New ESS estimators

[Red-Portal]

Hi!

I am looking into maybe contributing more ESS estimators to MCMCDiagnosticTools.jl, but it seems the current organization of the package is quite tightly coupled with the current ess_rhat.jl file. So, I am not sure how to proceed. In particular, I am interesting in working into the two following estimators:

1. Shape constrained autocorrelation estimator (https://arxiv.org/abs/2207.12705)
2. The Vats-Flegal-Jones estimator (https://arxiv.org/abs/1507.08266)

1 shows quite impressive variance reductions in estimating the autocorrelation of reversible chains, while 2 is an estimator also applicable to non-reversible chains, which the current package does not have. (I also think the docs would be better if it made it clear the current ess_rhat routines specifically assume reversibility.)
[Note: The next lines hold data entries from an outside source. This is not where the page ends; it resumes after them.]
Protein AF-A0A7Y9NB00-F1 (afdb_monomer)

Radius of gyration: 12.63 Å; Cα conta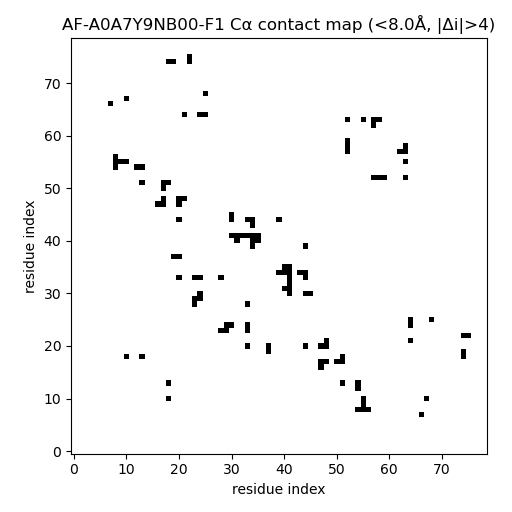cts (8 Å, |Δi|>4): 64; chains: 1; bounding box: 29×26×37 Å

Secondary structure (DSSP, 8-state):
----------GGGS-HHHHHHHHHHHTT--HHHHHHHHTS-HHHHHHHHHHHHHHTT-SSHHHHHHHHGGGTTTS----

Mean predicted aligned error: 7.54 Å

Nearest PDB structures (foldseek):
  5xt2-assembly5_E  TM=9.343E-01  e=1.219E-03  Bradyrhizobium japonicum
  1je8-assembly2_E  TM=8.998E-01  e=3.077E-03  Escherichia coli
  8a5s-assembly1_AAA  TM=9.729E-01  e=6.247E-03  Erythrobacter litoralis HTCC2594
  7dwm-assembly1_B  TM=8.257E-01  e=9.146E-03  Hapunavirus VP882
  3qp6-assembly1_A-2  TM=7.530E-01  e=2.719E-02  Chromobacterium violaceum

Sequence (79 aa):
MKIEPAALPSIADLSGREREVVAGLMRGLTNKQIGHELGISHRTVEIHRARAMRKLRTPTLAALLSLVLPHRNEFPRGG

pLDDT: mean 77.29, std 14.36, range [40.03, 92.31]

Solvent-accessible surface area (backbone atoms only — not comparable to full-atom values): 4756 Å² total; per-residue (Å²): 132,83,84,72,78,71,80,62,72,54,73,80,77,44,52,70,71,33,42,52,49,51,42,29,50,74,72,69,42,49,54,59,53,37,8,61,76,71,77,43,54,37,71,54,39,51,53,37,48,54,50,42,28,60,72,54,69,32,94,42,70,68,53,44,46,63,67,45,54,87,47,56,85,78,43,81,74,78,129

Structure (mmCIF, N/CA/C/O backbone):
data_AF-A0A7Y9NB00-F1
#
_entry.id   AF-A0A7Y9NB00-F1
#
loop_
_atom_site.group_PDB
_atom_site.id
_atom_site.type_symbol
_atom_site.label_atom_id
_atom_site.label_alt_id
_atom_site.label_comp_id
_atom_site.label_asym_id
_atom_site.label_entity_id
_atom_site.label_seq_id
_atom_site.pdbx_PDB_ins_code
_atom_site.Cartn_x
_atom_site.Cartn_y
_atom_site.Cartn_z
_atom_site.occupancy
_atom_site.B_iso_or_equiv
_atom_site.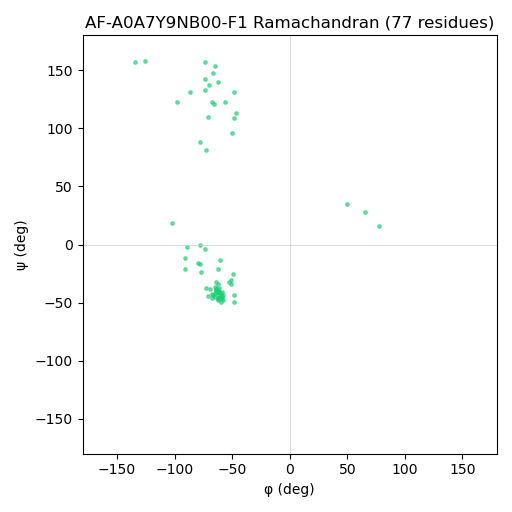auth_seq_id
_atom_site.auth_comp_id
_atom_site.auth_asym_id
_atom_site.auth_atom_id
_atom_site.pdbx_PDB_model_num
ATOM 1 N N . MET A 1 1 ? 10.352 -16.081 -29.355 1.00 42.59 1 MET A N 1
ATOM 2 C CA . MET A 1 1 ? 11.197 -15.283 -28.444 1.00 42.59 1 MET A CA 1
ATOM 3 C C . MET A 1 1 ? 10.786 -15.647 -27.029 1.00 42.59 1 MET A C 1
ATOM 5 O O . MET A 1 1 ? 9.619 -15.491 -26.696 1.00 42.59 1 MET A O 1
ATOM 9 N N . LYS A 1 2 ? 11.681 -16.309 -26.290 1.00 40.03 2 LYS A N 1
ATOM 10 C CA . LYS A 1 2 ? 11.413 -16.871 -24.962 1.00 40.03 2 LYS A CA 1
ATOM 11 C C . LYS A 1 2 ? 11.181 -15.716 -23.989 1.00 40.03 2 LYS A C 1
ATOM 13 O O . LYS A 1 2 ? 12.035 -14.845 -23.881 1.00 40.03 2 LYS A O 1
ATOM 18 N N . ILE A 1 3 ? 10.029 -15.692 -23.328 1.00 50.72 3 ILE A N 1
ATOM 19 C CA . ILE A 1 3 ? 9.813 -14.794 -22.196 1.00 50.72 3 ILE A CA 1
ATOM 20 C C . ILE A 1 3 ? 10.538 -15.465 -21.029 1.00 50.72 3 ILE A C 1
ATOM 22 O O . ILE A 1 3 ? 9.985 -16.339 -20.369 1.00 50.72 3 ILE A O 1
ATOM 26 N N . GLU A 1 4 ? 11.826 -15.181 -20.865 1.00 40.19 4 GLU A N 1
ATOM 27 C CA . GLU A 1 4 ? 12.528 -15.544 -19.638 1.00 40.19 4 GLU A CA 1
ATOM 28 C C . GLU A 1 4 ? 11.897 -14.711 -18.518 1.00 40.19 4 GLU A C 1
ATOM 30 O O . GLU A 1 4 ? 11.881 -13.480 -18.631 1.00 40.19 4 GLU A O 1
ATOM 35 N N . PRO A 1 5 ? 11.323 -15.324 -17.467 1.00 46.41 5 PRO A N 1
ATOM 36 C CA . PRO A 1 5 ? 10.841 -14.569 -16.331 1.00 46.41 5 PRO A CA 1
ATOM 37 C C . PRO A 1 5 ? 12.083 -14.108 -15.572 1.00 46.41 5 PRO A C 1
ATOM 39 O O . PRO A 1 5 ? 12.515 -14.743 -14.613 1.00 46.41 5 PRO A O 1
ATOM 42 N N . ALA A 1 6 ? 12.701 -13.019 -16.041 1.00 46.06 6 ALA A N 1
ATOM 43 C CA . ALA A 1 6 ? 13.592 -12.211 -15.230 1.00 46.06 6 ALA A CA 1
ATOM 44 C C . ALA A 1 6 ? 12.826 -11.974 -13.936 1.00 46.06 6 ALA A C 1
ATOM 46 O O . ALA A 1 6 ? 11.771 -11.347 -13.986 1.00 46.06 6 ALA A O 1
ATOM 47 N N . ALA A 1 7 ? 13.273 -12.608 -12.850 1.00 49.03 7 ALA A N 1
ATOM 48 C CA . ALA A 1 7 ? 12.559 -12.686 -11.588 1.00 49.03 7 ALA A CA 1
ATOM 49 C C . ALA A 1 7 ? 12.128 -11.278 -11.172 1.00 49.03 7 ALA A C 1
ATOM 51 O O . ALA A 1 7 ? 12.911 -10.493 -10.635 1.00 49.03 7 ALA A O 1
ATOM 52 N N . LEU A 1 8 ? 10.885 -10.935 -11.511 1.00 53.25 8 LEU A N 1
ATOM 53 C CA . LEU A 1 8 ? 10.295 -9.668 -11.151 1.00 53.25 8 LEU A CA 1
ATOM 54 C C . LEU A 1 8 ? 10.252 -9.662 -9.622 1.00 53.25 8 LEU A C 1
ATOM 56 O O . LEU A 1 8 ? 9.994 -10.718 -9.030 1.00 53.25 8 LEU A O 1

What would be the best course of action here? Should I make a new file for each estimator and add them first, and look into integration later?

[sethaxen]

Thanks for the issue! I discussed these methods with @avehtari, and here was the summary:

• Method (1) is not better than Geyer's method and (at least in private communication with Aki from February of last year) had unresolved computational issues. I think for us to consider including it, we'd first need confirmation that those issues have been resolved and second need a comprehensive benchmark (a la https://avehtari.github.io/rhat_ess/ess_comparison.html) comparing with Geyer's method.
• Method (2) extends the old spectral approach (inferior to Geyer's method) to the multivariate case, but it's not the first attempt. Previous attempts never caught on. All, including some unpublished and Method (2) fail on heavy tailed distributions. The recommendation if including would be to change the lag window approach to Geyer's and to first comprehensively benchmark the resulting method to rstar, which also makes no CLT assumption.

I also think the docs would be better if it made it clear the current ess_rhat routines specifically assume reversibility

Are there popular non-reversible MCMC methods?

[Red-Portal]

Hi!

Method (1) is not better than Geyer's method and (at least in private communication with Aki from February of last year) had unresolved computational issues. I think for us to consider including it, we'd first need confirmation that those issues have been resolved and second need a comprehensive benchmark (a la https://avehtari.github.io/rhat_ess/ess_comparison.html) comparing with Geyer's method.

Interesting, I would be very happy to see any experimental results on this if Aki has any. (1)'s approach assumes more things and intuitively, I would expect that to work better since it simply exploits more information about the problem.

Method (2) extends the old spectral approach (inferior to Geyer's method) to the multivariate case, but it's not the first attempt. Previous attempts never caught on. All, including some unpublished and Method (2) fail on heavy tailed distributions. The recommendation if including would be to change the lag window approach to Geyer's and to first comprehensively benchmark the resulting method to rstar, which also makes no CLT assumption.

I intended to point out the spectral approach rather than the multivariate version of that. Mostly because the spectral approach does not assume reversibility, which leads to the next answer:

Are there popular non-reversible MCMC methods?

I have a good one: Gibbs sampling with systematic scan. Arguably, it's the most popular way to implement Gibbs samplers, which is the one provided by Turing. There are also less popular but certainly important emerging non-reversible methods like PDMP-based MCMC algorithms, unadjusted methods, HMC with persistent momentum, and some others. SliceSampling.jl also has a few slice samplers that operate in an extended state space, so the chain is not reversible on the target space alone.

[avehtari]

My comments on (1) were based on Hyebin Song's talk and discussing with her in BayesComp 2023. At that time, she said there was no practical benefit compared to Geyer's approach, but they had better theory. Song also told that they did not have practical way to do necessary computations, and she promised to send email after they have solved the computation. She has not yet emailed me, so I'm assuming the computation has not been solved. I suggest contacting the authors and ask for an update. At the moment, I don't have time to implement that algorithm and to make any comparison experiments.